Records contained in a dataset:
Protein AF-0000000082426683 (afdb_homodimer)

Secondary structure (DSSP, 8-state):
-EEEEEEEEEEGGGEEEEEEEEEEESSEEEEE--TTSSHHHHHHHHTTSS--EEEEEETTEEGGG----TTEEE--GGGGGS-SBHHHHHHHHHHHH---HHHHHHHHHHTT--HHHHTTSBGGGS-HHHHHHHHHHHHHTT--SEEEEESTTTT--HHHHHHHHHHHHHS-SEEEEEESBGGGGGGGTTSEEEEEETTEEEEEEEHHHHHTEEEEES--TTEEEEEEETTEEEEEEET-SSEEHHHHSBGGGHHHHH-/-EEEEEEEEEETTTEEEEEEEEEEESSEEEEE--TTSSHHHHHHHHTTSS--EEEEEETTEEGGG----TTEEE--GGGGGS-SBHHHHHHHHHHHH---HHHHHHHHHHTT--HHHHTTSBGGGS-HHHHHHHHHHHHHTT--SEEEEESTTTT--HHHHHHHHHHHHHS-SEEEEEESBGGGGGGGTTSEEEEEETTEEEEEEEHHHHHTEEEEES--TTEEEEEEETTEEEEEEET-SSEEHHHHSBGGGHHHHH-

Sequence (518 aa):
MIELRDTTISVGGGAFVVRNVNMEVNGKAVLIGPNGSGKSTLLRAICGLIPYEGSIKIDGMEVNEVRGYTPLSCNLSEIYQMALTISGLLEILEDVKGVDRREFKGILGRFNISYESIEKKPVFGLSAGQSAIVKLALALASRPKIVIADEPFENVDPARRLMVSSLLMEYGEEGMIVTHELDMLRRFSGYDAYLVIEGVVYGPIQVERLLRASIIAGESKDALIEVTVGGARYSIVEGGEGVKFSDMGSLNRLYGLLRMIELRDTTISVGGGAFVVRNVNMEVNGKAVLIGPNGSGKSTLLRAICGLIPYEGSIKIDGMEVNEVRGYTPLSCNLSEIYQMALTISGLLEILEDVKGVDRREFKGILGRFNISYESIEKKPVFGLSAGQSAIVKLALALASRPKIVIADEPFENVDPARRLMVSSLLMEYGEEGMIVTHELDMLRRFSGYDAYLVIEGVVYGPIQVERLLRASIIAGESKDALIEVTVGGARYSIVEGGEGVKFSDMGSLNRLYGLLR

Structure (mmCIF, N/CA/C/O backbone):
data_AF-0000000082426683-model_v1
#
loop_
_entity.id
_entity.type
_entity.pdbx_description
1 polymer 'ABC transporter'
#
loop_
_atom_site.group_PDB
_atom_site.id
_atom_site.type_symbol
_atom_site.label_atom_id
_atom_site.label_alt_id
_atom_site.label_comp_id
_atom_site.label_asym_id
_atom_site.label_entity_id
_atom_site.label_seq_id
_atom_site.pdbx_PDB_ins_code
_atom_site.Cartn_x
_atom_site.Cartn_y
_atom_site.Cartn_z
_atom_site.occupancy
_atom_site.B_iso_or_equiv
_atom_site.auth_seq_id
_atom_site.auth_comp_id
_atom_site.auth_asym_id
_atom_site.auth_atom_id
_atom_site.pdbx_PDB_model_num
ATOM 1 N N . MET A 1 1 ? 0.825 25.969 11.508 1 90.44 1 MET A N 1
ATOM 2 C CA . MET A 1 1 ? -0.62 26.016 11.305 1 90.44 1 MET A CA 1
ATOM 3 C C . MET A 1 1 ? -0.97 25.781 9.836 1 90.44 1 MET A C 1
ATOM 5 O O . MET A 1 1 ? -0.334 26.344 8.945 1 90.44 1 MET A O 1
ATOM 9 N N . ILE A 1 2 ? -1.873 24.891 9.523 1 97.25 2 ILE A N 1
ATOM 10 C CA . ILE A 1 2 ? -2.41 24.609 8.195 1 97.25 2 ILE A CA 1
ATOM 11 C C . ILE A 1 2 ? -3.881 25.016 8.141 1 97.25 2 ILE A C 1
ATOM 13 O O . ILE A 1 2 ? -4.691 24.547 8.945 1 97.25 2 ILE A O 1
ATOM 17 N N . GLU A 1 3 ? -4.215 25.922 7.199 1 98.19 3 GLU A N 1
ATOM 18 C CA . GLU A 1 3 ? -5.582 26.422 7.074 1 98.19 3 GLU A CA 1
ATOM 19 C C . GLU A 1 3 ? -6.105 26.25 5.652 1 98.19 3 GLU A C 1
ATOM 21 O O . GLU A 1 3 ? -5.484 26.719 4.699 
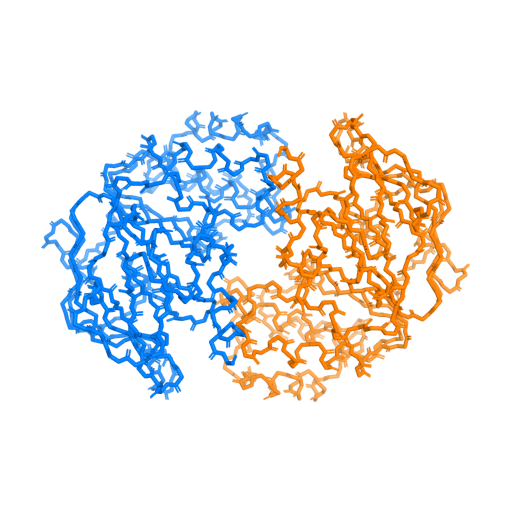1 98.19 3 GLU A O 1
ATOM 26 N N . LEU A 1 4 ? -7.168 25.578 5.523 1 98.44 4 LEU A N 1
ATOM 27 C CA . LEU A 1 4 ? -7.887 25.453 4.258 1 98.44 4 LEU A CA 1
ATOM 28 C C . LEU A 1 4 ? -9.258 26.109 4.348 1 98.44 4 LEU A C 1
ATOM 30 O O . LEU A 1 4 ? -10 25.891 5.305 1 98.44 4 LEU A O 1
ATOM 34 N N . ARG A 1 5 ? -9.625 26.953 3.424 1 98.06 5 ARG A N 1
ATOM 35 C CA . ARG A 1 5 ? -10.922 27.625 3.346 1 98.06 5 ARG A CA 1
ATOM 36 C C . ARG A 1 5 ? -11.531 27.469 1.959 1 98.06 5 ARG A C 1
ATOM 38 O O . ARG A 1 5 ? -10.969 27.938 0.968 1 98.06 5 ARG A O 1
ATOM 45 N N . ASP A 1 6 ? -12.719 26.844 1.918 1 97.62 6 ASP A N 1
ATOM 46 C CA . ASP A 1 6 ? -13.477 26.641 0.688 1 97.62 6 ASP A CA 1
ATOM 47 C C . ASP A 1 6 ? -12.578 26.094 -0.423 1 97.62 6 ASP A C 1
ATOM 49 O O . ASP A 1 6 ? -12.602 26.609 -1.546 1 97.62 6 ASP A O 1
ATOM 53 N N . THR A 1 7 ? -11.766 25.141 -0.1 1 97.5 7 THR A N 1
ATOM 54 C CA . THR A 1 7 ? -10.766 24.625 -1.027 1 97.5 7 THR A CA 1
ATOM 55 C C . THR A 1 7 ? -11.367 23.516 -1.899 1 97.5 7 THR A C 1
ATOM 57 O O . THR A 1 7 ? -11.977 22.578 -1.389 1 97.5 7 THR A O 1
ATOM 60 N N . THR A 1 8 ? -11.234 23.688 -3.15 1 96.38 8 THR A N 1
ATOM 61 C CA . THR A 1 8 ? -11.68 22.688 -4.121 1 96.38 8 THR A CA 1
ATOM 62 C C . THR A 1 8 ? -10.555 22.344 -5.094 1 96.38 8 THR A C 1
ATOM 64 O O . THR A 1 8 ? -9.828 23.234 -5.551 1 96.38 8 THR A O 1
ATOM 67 N N . ILE A 1 9 ? -10.352 21.078 -5.254 1 95 9 ILE A N 1
ATOM 68 C CA . ILE A 1 9 ? -9.312 20.609 -6.16 1 95 9 ILE A CA 1
ATOM 69 C C . ILE A 1 9 ? -9.938 19.75 -7.254 1 95 9 ILE A C 1
ATOM 71 O O . ILE A 1 9 ? -10.672 18.797 -6.969 1 95 9 ILE A O 1
ATOM 75 N N . SER A 1 10 ? -9.625 20.062 -8.43 1 88.19 10 SER A N 1
ATOM 76 C CA . SER A 1 10 ? -10.109 19.312 -9.586 1 88.19 10 SER A CA 1
ATOM 77 C C . SER A 1 10 ? -8.961 18.797 -10.438 1 88.19 10 SER A C 1
ATOM 79 O O . SER A 1 10 ? -7.863 19.359 -10.414 1 88.19 10 SER A O 1
ATOM 81 N N . VAL A 1 11 ? -9.062 17.609 -10.867 1 71.94 11 VAL A N 1
ATOM 82 C CA . VAL A 1 11 ? -8.062 17.125 -11.805 1 71.94 11 VAL A CA 1
ATOM 83 C C . VAL A 1 11 ? -8.578 17.266 -13.234 1 71.94 11 VAL A C 1
ATOM 85 O O . VAL A 1 11 ? -9.766 17.531 -13.453 1 71.94 11 VAL A O 1
ATOM 88 N N . GLY A 1 12 ? -7.707 17.031 -14.219 1 61.56 12 GLY A N 1
ATOM 89 C CA . GLY A 1 12 ? -8.055 17.266 -15.609 1 61.56 12 GLY A CA 1
ATOM 90 C C . GLY A 1 12 ? -9.391 16.656 -16 1 61.56 12 GLY A C 1
ATOM 91 O O . GLY A 1 12 ? -9.773 15.602 -15.477 1 61.56 12 GLY A O 1
ATOM 92 N N . GLY A 1 13 ? -10.258 17.328 -16.797 1 57.75 13 GLY A N 1
ATOM 93 C CA . GLY A 1 13 ? -11.555 17 -17.391 1 57.75 13 GLY A CA 1
ATOM 94 C C . GLY A 1 13 ? -12.727 17.422 -16.516 1 57.75 13 GLY A C 1
ATOM 95 O O . GLY A 1 13 ? -13.859 16.984 -16.75 1 57.75 13 GLY A O 1
ATOM 96 N N . GLY A 1 14 ? -12.383 18.109 -15.453 1 56.59 14 GLY A N 1
ATOM 97 C CA . GLY A 1 14 ? -13.438 18.734 -14.672 1 56.59 14 GLY A CA 1
ATOM 98 C C . GLY A 1 14 ? -13.914 17.875 -13.516 1 56.59 14 GLY A C 1
ATOM 99 O O . GLY A 1 14 ? -14.844 18.25 -12.797 1 56.59 14 GLY A O 1
ATOM 100 N N . ALA A 1 15 ? -13.305 16.703 -13.297 1 66.06 15 ALA A N 1
ATOM 101 C CA . ALA A 1 15 ? -13.805 15.867 -12.203 1 66.06 15 ALA A CA 1
ATOM 102 C C . ALA A 1 15 ? -13.195 16.297 -10.875 1 66.06 15 ALA A C 1
ATOM 104 O O . ALA A 1 15 ? -11.969 16.391 -10.742 1 66.06 15 ALA A O 1
ATOM 105 N N . PHE A 1 16 ? -14.086 16.734 -9.953 1 71.44 16 PHE A N 1
ATOM 106 C CA . PHE A 1 16 ? -13.641 17.109 -8.617 1 71.44 16 PHE A CA 1
ATOM 107 C C . PHE A 1 16 ? -13.125 15.898 -7.848 1 71.44 16 PHE A C 1
ATOM 109 O O . PHE A 1 16 ? -13.75 14.836 -7.875 1 71.44 16 PHE A O 1
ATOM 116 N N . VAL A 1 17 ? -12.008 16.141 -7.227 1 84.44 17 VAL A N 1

• [What the task asks]
Copy out only the lines of the records above from the one with "ATOM 71 O O" through the one with "ATOM 93 C CA", exactly as they stand, both included.

• [Task response]
ATOM 71 O O . ILE A 1 9 ? -10.672 18.797 -6.969 1 95 9 ILE A O 1
ATOM 75 N N . SER A 1 10 ? -9.625 20.062 -8.43 1 88.19 10 SER A N 1
ATOM 76 C CA . SER A 1 10 ? -10.109 19.312 -9.586 1 88.19 10 SER A CA 1
ATOM 77 C C . SER A 1 10 ? -8.961 18.797 -10.438 1 88.19 10 SER A C 1
ATOM 79 O O . SER A 1 10 ? -7.863 19.359 -10.414 1 88.19 10 SER A O 1
ATOM 81 N N . VAL A 1 11 ? -9.062 17.609 -10.867 1 71.94 11 VAL A N 1
ATOM 82 C CA . VAL A 1 11 ? -8.062 17.125 -11.805 1 71.94 11 VAL A CA 1
ATOM 83 C C . VAL A 1 11 ? -8.578 17.266 -13.234 1 71.94 11 VAL A C 1
ATOM 85 O O . VAL A 1 11 ? -9.766 17.531 -13.453 1 71.94 11 VAL A O 1
ATOM 88 N N . GLY A 1 12 ? -7.707 17.031 -14.219 1 61.56 12 GLY A N 1
ATOM 89 C CA . GLY A 1 12 ? -8.055 17.266 -15.609 1 61.56 12 GLY A CA 1
ATOM 90 C C . GLY A 1 12 ? -9.391 16.656 -16 1 61.56 12 GLY A C 1
ATOM 91 O O . GLY A 1 12 ? -9.773 15.602 -15.477 1 61.56 12 GLY A O 1
ATOM 92 N N . GLY A 1 13 ? -10.258 17.328 -16.797 1 57.75 13 GLY A N 1
ATOM 93 C CA . GLY A 1 13 ? -11.555 17 -17.391 1 57.75 13 GLY A CA 1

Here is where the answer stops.